Gay and Lesbian Culture in Paris

Paris in the early years of the 20th century attracted a wild and woolly lot of characters who defined themselves as “artists.” Many of them also called themselves “gay.” Even though the Assemblée Nationale didn’t vote to decriminalize homosexuality until 1982, the closet door swung wide open throughout those heady Lost Generation years, and artists, intellectuals, and everyday folk resisted the urge to hide their sexuality from the judgmental eyes of the world.

In May 2013 it became legal for same-sex couples in France to not just marry, but adopt children together, too.
In May 2013 it became legal for same-sex couples in France to not just marry, but adopt children together, too. Photo © Frédéric BISSON, licensed Creative Commons Attribution.

Gertrude Stein and her longtime partner, Alice B. Toklas, lived out and proud in Paris’s Left Bank, as did Sylvia Beach, the respected proprietor of landmark bookstore Shakespeare & Company. Oscar Wilde, the great Irish writer entombed beneath a majestic headstone in Paris’s touristy Père-Lachaise Cemetery, sought sanctuary in France after a horrible episode in which he was imprisoned in England for the crime of being gay. World War II was a dark era for gays and lesbians, who were shipped off with Jews, gypsies, and other “deviants” to concentration camps. Thankfully, a lot has changed since then.

In 1999, the Assemblée Nationale passed a law to protect individuals in civil unions and extended this coverage to gay men and lesbians. PACS (Pacte Civile de Solidarité) allows gays and straights alike to register their partnerships and share in some of the social benefits and protections extended to married heterosexual couples. The PACS union is so popular that it’s well on its way to eclipsing traditional marriage as the bond uniting most straight couples. In 2009, more than 170,000 French couples were “PACSed.” In that same year, 200,000 couples married. In theory, based on the French constitution, France only recognizes citoyens; special rights are not accorded to these citizens with relation to their gender, sexual orientation, and religious preference.

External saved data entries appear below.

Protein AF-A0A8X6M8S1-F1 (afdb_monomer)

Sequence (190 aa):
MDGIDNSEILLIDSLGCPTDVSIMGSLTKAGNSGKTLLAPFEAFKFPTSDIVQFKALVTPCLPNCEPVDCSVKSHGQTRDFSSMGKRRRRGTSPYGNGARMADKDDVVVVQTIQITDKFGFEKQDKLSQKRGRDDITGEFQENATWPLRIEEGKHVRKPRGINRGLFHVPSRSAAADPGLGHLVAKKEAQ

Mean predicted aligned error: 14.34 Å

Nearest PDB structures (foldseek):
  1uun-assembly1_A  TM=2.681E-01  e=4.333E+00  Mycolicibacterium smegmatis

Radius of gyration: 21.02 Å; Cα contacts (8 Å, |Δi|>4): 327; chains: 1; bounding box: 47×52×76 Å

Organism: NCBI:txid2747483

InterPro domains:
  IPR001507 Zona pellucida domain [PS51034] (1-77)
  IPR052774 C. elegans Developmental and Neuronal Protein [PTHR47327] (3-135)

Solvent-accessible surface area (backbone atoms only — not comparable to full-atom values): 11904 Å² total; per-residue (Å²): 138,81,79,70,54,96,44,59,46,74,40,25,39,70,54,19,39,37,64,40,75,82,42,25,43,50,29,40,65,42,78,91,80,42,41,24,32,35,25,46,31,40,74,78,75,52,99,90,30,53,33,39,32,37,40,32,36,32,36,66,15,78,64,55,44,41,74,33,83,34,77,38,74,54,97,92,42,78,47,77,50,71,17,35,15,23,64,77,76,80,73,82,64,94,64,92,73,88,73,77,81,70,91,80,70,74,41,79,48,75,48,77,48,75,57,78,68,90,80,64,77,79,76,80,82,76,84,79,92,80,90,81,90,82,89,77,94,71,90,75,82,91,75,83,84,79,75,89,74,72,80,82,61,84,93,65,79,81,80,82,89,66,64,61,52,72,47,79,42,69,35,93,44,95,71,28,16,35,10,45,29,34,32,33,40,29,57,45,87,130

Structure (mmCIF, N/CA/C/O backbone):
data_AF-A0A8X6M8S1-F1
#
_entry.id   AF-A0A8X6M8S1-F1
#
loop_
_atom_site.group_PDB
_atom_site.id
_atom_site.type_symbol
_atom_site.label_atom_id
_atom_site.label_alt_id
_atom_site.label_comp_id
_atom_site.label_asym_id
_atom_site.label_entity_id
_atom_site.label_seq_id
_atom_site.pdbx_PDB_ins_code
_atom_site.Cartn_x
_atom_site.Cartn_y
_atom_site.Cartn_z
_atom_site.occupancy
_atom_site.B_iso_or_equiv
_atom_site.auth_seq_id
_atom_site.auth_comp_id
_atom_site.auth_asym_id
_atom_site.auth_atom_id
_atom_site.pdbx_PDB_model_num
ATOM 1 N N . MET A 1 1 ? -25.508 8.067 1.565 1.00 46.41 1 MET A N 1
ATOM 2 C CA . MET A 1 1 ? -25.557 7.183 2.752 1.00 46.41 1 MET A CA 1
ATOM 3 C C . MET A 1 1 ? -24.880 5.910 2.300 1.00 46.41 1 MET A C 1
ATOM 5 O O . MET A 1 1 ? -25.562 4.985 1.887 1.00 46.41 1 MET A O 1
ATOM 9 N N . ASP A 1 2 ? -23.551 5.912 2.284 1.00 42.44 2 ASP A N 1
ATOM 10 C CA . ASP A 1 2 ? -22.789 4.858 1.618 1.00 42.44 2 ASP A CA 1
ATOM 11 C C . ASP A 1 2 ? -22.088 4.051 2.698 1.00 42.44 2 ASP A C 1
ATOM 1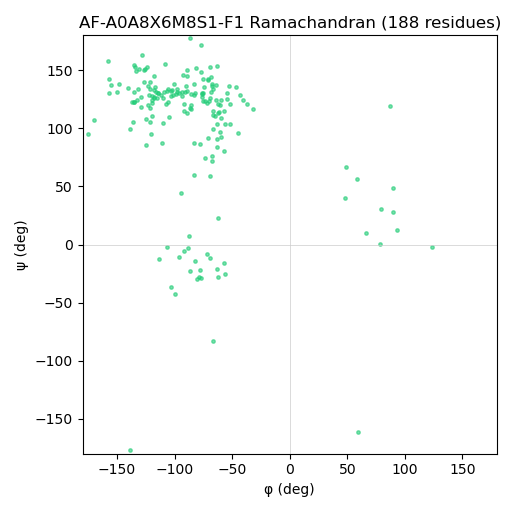3 O O . ASP A 1 2 ? -20.975 4.351 3.125 1.00 42.44 2 ASP A O 1
ATOM 17 N N . GLY A 1 3 ? -22.823 3.060 3.199 1.00 44.81 3 GLY A N 1
ATOM 18 C CA . GLY A 1 3 ? -22.253 1.953 3.946 1.00 44.81 3 GLY A CA 1
ATOM 19 C C . GLY A 1 3 ? -21.406 1.112 3.002 1.00 44.81 3 GLY A C 1
ATOM 20 O O . GLY A 1 3 ? -21.842 0.054 2.569 1.00 44.81 3 GLY A O 1
ATOM 21 N N . ILE A 1 4 ? -20.207 1.600 2.673 1.00 49.00 4 ILE A N 1
ATOM 22 C CA . ILE A 1 4 ? -19.088 0.714 2.358 1.00 49.00 4 ILE A CA 1
ATOM 23 C C . ILE A 1 4 ? -18.941 -0.150 3.598 1.00 49.00 4 ILE A C 1
ATOM 25 O O . ILE A 1 4 ? -18.747 0.370 4.698 1.00 49.00 4 ILE A O 1
ATOM 29 N N . ASP A 1 5 ? -19.190 -1.440 3.423 1.00 57.91 5 ASP A N 1
ATOM 30 C CA . ASP A 1 5 ? -19.283 -2.406 4.497 1.00 57.91 5 ASP A CA 1
ATOM 31 C C . ASP A 1 5 ? -18.160 -2.170 5.514 1.00 57.91 5 ASP A C 1
ATOM 33 O O . ASP A 1 5 ? -16.985 -2.124 5.145 1.00 57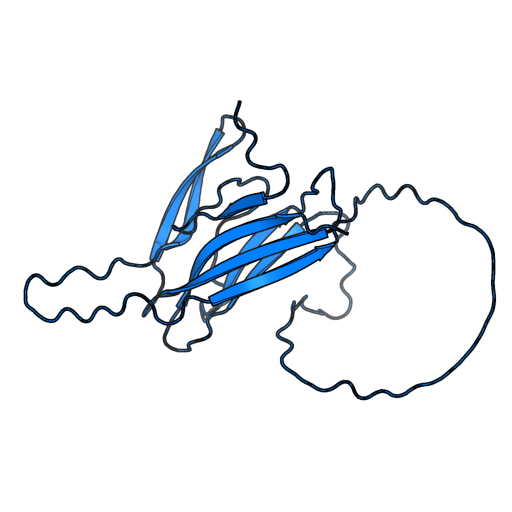.91 5 ASP A O 1
ATOM 37 N N . ASN A 1 6 ? -18.500 -2.061 6.807 1.00 67.06 6 ASN A N 1
ATOM 38 C CA . ASN A 1 6 ? -17.547 -1.938 7.931 1.00 67.06 6 ASN A CA 1
ATOM 39 C C . ASN A 1 6 ? -16.629 -3.182 8.075 1.00 67.06 6 ASN A C 1
ATOM 41 O O . ASN A 1 6 ? -16.175 -3.529 9.164 1.00 67.06 6 ASN A O 1
ATOM 45 N N . SER A 1 7 ? -16.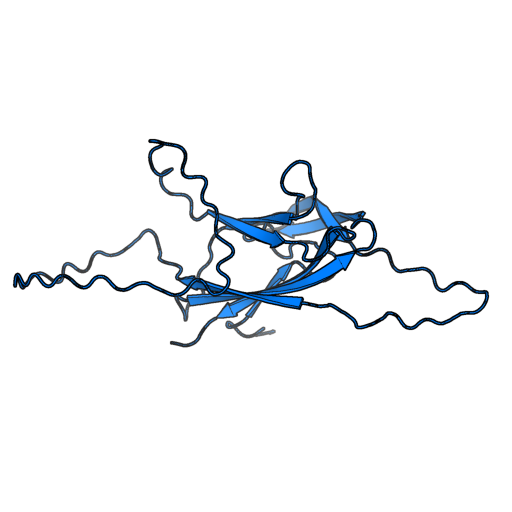447 -3.934 6.995 1.00 83.19 7 SER A N 1
ATOM 46 C CA . SER A 1 7 ? -15.652 -5.130 6.827 1.00 83.19 7 SER A CA 1
ATOM 47 C C . SER A 1 7 ? -14.468 -4.958 5.900 1.00 83.19 7 SER A C 1
ATOM 49 O O . SER A 1 7 ? -13.647 -5.866 5.879 1.00 83.19 7 SER A O 1
ATOM 51 N N . GLU A 1 8 ? -14.367 -3.879 5.124 1.00 88.94 8 GLU A N 1
ATOM 52 C CA . GLU A 1 8 ? -13.292 -3.724 4.144 1.00 88.94 8 GLU A CA 1
ATOM 53 C C . GLU A 1 8 ? -12.886 -2.263 3.947 1.00 88.94 8 GLU A C 1
ATOM 55 O O . GLU A 1 8 ? -13.729 -1.375 3.873 1.00 88.94 8 GLU A O 1
ATOM 60 N N . ILE A 1 9 ? -11.579 -2.018 3.859 1.00 89.44 9 ILE A N 1
ATOM 61 C CA . ILE A 1 9 ? -10.986 -0.696 3.649 1.00 89.44 9 ILE A CA 1
ATOM 62 C C . ILE A 1 9 ? -9.897 -0.825 2.581 1.00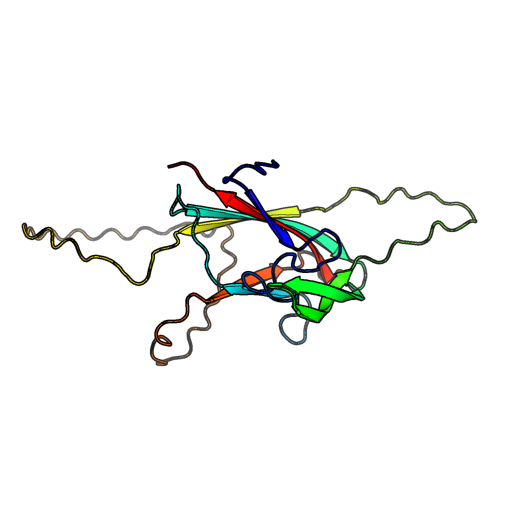 89.44 9 ILE A C 1
ATOM 64 O O . ILE A 1 9 ? -8.952 -1.601 2.735 1.00 89.44 9 ILE A O 1
ATOM 68 N N . LEU A 1 10 ? -10.010 -0.056 1.496 1.00 91.50 10 LEU A N 1
ATOM 69 C CA . LEU A 1 10 ? -8.934 0.098 0.514 1.00 91.50 10 LEU A CA 1
ATOM 70 C C . LEU A 1 10 ? -7.865 1.014 1.111 1.00 91.50 10 LEU A C 1
ATOM 72 O O . LEU A 1 10 ? -8.187 2.139 1.478 1.00 91.50 10 LEU A O 1
ATOM 76 N N . LEU A 1 11 ? -6.621 0.545 1.194 1.00 92.69 11 LEU A N 1
ATOM 77 C CA . LEU A 1 11 ? -5.486 1.269 1.777 1.00 92.69 11 LEU A CA 1
ATOM 78 C C . LEU A 1 11 ? -4.548 1.852 0.719 1.00 92.69 11 LEU A C 1
ATOM 80 O O . LEU A 1 11 ? -4.004 2.932 0.924 1.00 92.69 11 LEU A O 1
ATOM 84 N N . ILE A 1 12 ? -4.342 1.142 -0.396 1.00 92.62 12 ILE A N 1
ATOM 85 C CA . ILE A 1 12 ? -3.535 1.599 -1.537 1.00 92.62 12 ILE A CA 1
ATOM 86 C C . ILE A 1 12 ? -4.292 1.283 -2.826 1.00 92.62 12 ILE A C 1
ATOM 88 O O . ILE A 1 12 ? -4.767 0.159 -3.007 1.00 92.62 12 ILE A O 1
ATOM 92 N N . ASP A 1 13 ? -4.407 2.275 -3.703 1.00 91.12 13 ASP A N 1
ATOM 93 C CA . ASP A 1 13 ? -5.080 2.168 -4.996 1.00 91.12 13 ASP A CA 1
ATOM 94 C C . ASP A 1 13 ? -4.238 1.447 -6.062 1.00 91.12 13 ASP A C 1
ATOM 96 O O . ASP A 1 13 ? -3.047 1.226 -5.876 1.00 91.12 13 ASP A O 1
ATOM 100 N N . SER A 1 14 ? -4.855 1.168 -7.221 1.00 87.12 14 SER A N 1
ATOM 101 C CA . SER A 1 14 ? -4.226 0.520 -8.392 1.00 87.12 14 SER A CA 1
ATOM 102 C C . SER A 1 14 ? -2.990 1.228 -8.974 1.00 87.12 14 SER A C 1
ATOM 104 O O . SER A 1 14 ? -2.288 0.654 -9.810 1.00 87.12 14 SER A O 1
ATOM 106 N N . LEU A 1 15 ? -2.772 2.499 -8.622 1.00 86.44 15 LEU A N 1
ATOM 107 C CA . LEU A 1 15 ? -1.657 3.315 -9.100 1.00 86.44 15 LEU A CA 1
ATOM 108 C C . LEU A 1 15 ? -0.481 3.305 -8.114 1.00 86.44 15 LEU A C 1
ATOM 110 O O . LEU A 1 15 ? 0.606 3.753 -8.484 1.00 86.44 15 LEU A O 1
ATOM 114 N N . GLY A 1 16 ? -0.683 2.778 -6.902 1.00 89.44 16 GLY A N 1
ATOM 115 C CA . GLY A 1 16 ? 0.286 2.776 -5.812 1.00 89.44 16 GLY A CA 1
ATOM 116 C C . GLY A 1 16 ? 0.140 3.957 -4.848 1.00 89.44 16 GLY A C 1
ATOM 117 O O . GLY A 1 16 ? 1.048 4.193 -4.049 1.00 89.44 16 GLY A O 1
ATOM 118 N N . CYS A 1 17 ? -0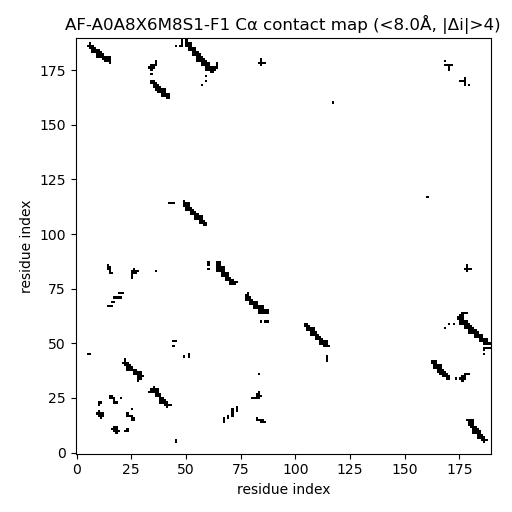.957 4.716 -4.896 1.00 92.62 17 CYS A N 1
ATOM 119 C CA . CYS A 1 17 ? -1.217 5.823 -3.978 1.00 92.62 17 CYS A CA 1
ATOM 120 C C . CYS A 1 17 ? -2.004 5.352 -2.745 1.00 92.62 17 CYS A C 1
ATOM 122 O O . CYS A 1 17 ? -3.025 4.675 -2.892 1.00 92.62 17 CYS A O 1
ATOM 124 N N . PRO A 1 18 ? -1.569 5.703 -1.520 1.00 93.12 18 PRO A N 1
ATOM 125 C CA . PRO A 1 18 ? -2.342 5.418 -0.327 1.00 93.12 18 PRO A CA 1
ATOM 126 C C . PRO A 1 18 ? -3.623 6.254 -0.341 1.00 93.12 18 PRO A C 1
ATOM 128 O O . PRO A 1 18 ? -3.615 7.430 -0.700 1.00 93.12 18 PRO A O 1
ATOM 131 N N . THR A 1 19 ? -4.734 5.646 0.042 1.00 91.75 19 THR A N 1
ATOM 132 C CA . THR A 1 19 ? -6.046 6.307 0.119 1.00 91.75 19 THR A CA 1
ATOM 133 C C . THR A 1 19 ? -6.194 7.119 1.403 1.00 91.75 19 THR A C 1
ATOM 135 O O . THR A 1 19 ? -6.874 8.143 1.408 1.00 91.75 19 THR A O 1
ATOM 138 N N . ASP A 1 20 ? -5.521 6.685 2.472 1.00 90.06 20 ASP A N 1
ATOM 139 C CA . ASP A 1 20 ? -5.488 7.347 3.771 1.00 90.06 20 ASP A CA 1
ATOM 140 C C . ASP A 1 20 ? -4.061 7.378 4.336 1.00 90.06 20 ASP A C 1
ATOM 142 O O . ASP A 1 20 ? -3.536 6.383 4.839 1.00 90.06 20 ASP A O 1
ATOM 146 N N . VAL A 1 21 ? -3.451 8.565 4.285 1.00 88.31 21 VAL A N 1
ATOM 147 C CA . VAL A 1 21 ? -2.086 8.830 4.772 1.00 88.31 21 VAL A CA 1
ATOM 148 C C . VAL A 1 21 ? -1.939 8.762 6.295 1.00 88.31 21 VAL A C 1
ATOM 150 O O . VAL A 1 21 ? -0.813 8.792 6.790 1.00 88.31 21 VAL A O 1
ATOM 153 N N . SER A 1 22 ? -3.044 8.720 7.046 1.00 86.19 22 SER A N 1
ATOM 154 C CA . SER A 1 22 ? -3.005 8.509 8.497 1.00 86.19 22 SER A CA 1
ATOM 155 C C . SER A 1 22 ? -2.801 7.036 8.855 1.00 86.19 22 SER A C 1
ATOM 157 O O . SER A 1 22 ? -2.193 6.737 9.876 1.00 86.19 22 SER A O 1
ATOM 159 N N . ILE A 1 23 ? -3.245 6.125 7.982 1.00 87.25 23 ILE A N 1
ATOM 160 C CA . ILE A 1 23 ? -3.156 4.677 8.186 1.00 87.25 23 ILE A CA 1
ATOM 161 C C . ILE A 1 23 ? -1.974 4.085 7.419 1.00 87.25 23 ILE A C 1
ATOM 163 O O . ILE A 1 23 ? -1.268 3.232 7.951 1.00 87.25 23 ILE A O 1
ATOM 167 N N . MET A 1 24 ? -1.752 4.503 6.171 1.00 90.81 24 MET A N 1
ATOM 168 C CA . MET A 1 24 ? -0.748 3.909 5.291 1.00 90.81 24 MET A CA 1
ATOM 169 C C . MET A 1 24 ? 0.127 4.971 4.626 1.00 90.81 24 MET A C 1
ATOM 171 O O . MET A 1 24 ? -0.355 5.964 4.089 1.00 90.81 24 MET A O 1
ATOM 175 N N . GLY A 1 25 ? 1.436 4.748 4.644 1.00 90.69 25 GLY A N 1
ATOM 176 C CA . GLY A 1 25 ? 2.419 5.594 3.982 1.00 90.69 25 GLY A CA 1
ATOM 177 C C . GLY A 1 25 ? 2.646 5.224 2.518 1.00 90.69 25 GLY A C 1
ATOM 178 O O . GLY A 1 25 ? 2.093 4.258 1.992 1.00 90.69 25 GLY A O 1
ATOM 179 N N . SER A 1 26 ? 3.497 6.007 1.856 1.00 92.00 26 SER A N 1
ATOM 180 C CA . SER A 1 26 ? 3.867 5.762 0.465 1.00 92.00 26 SER A CA 1
ATOM 181 C C . SER A 1 26 ? 4.726 4.509 0.305 1.00 92.00 26 SER A C 1
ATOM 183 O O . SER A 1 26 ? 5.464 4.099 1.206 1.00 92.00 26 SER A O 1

For gays and lesbians who believe in the old-fashioned tradition of marriage, there’s good news: In May 2013, President Hollande kept one of his campaign promises and signed into a law a measure making it legal for same-sex couples to not just marry, but adopt children together, too. Believers in true egalité cheered the long-overdue gesture, while French conservatives did everything they could to halt the law’s passage, with legal maneuvering and noisy nationwide protests. Still, polls report that 60 percent of the population stands in support of gay marriage, and in the first six months after the law was signed, more than 7,000 same-sex couples tied the knot throughout l’Hexagone.

Each June, gay pride festivals throughout France draw hundreds of thousands of participants and spectators. In Paris, former mayor Bertrand Delanoë usually makes an appearance at the rainbow-heavy funfest as it weaves through the city, blasting techno music to enthusiastic crowds; and the city’s homosexual hub, the Marais, begins to resemble a gay Disneyland in all the best ways. One way to get a sense of French ideas on homosexuality is by watching films with gay themes. Some of the most interesting, entertaining, and popular among the international crowd are Côte d’Azur, Défense d’Aimer, Donne-moi la Main, Drôle de Félix, Entre Nous, French Twist, Je t’aime . . . moi non plus, Ma Vie en Rose, Naissance des Pieuvres, Presque Rien, Les Témoins, and La Vie d’Adèle.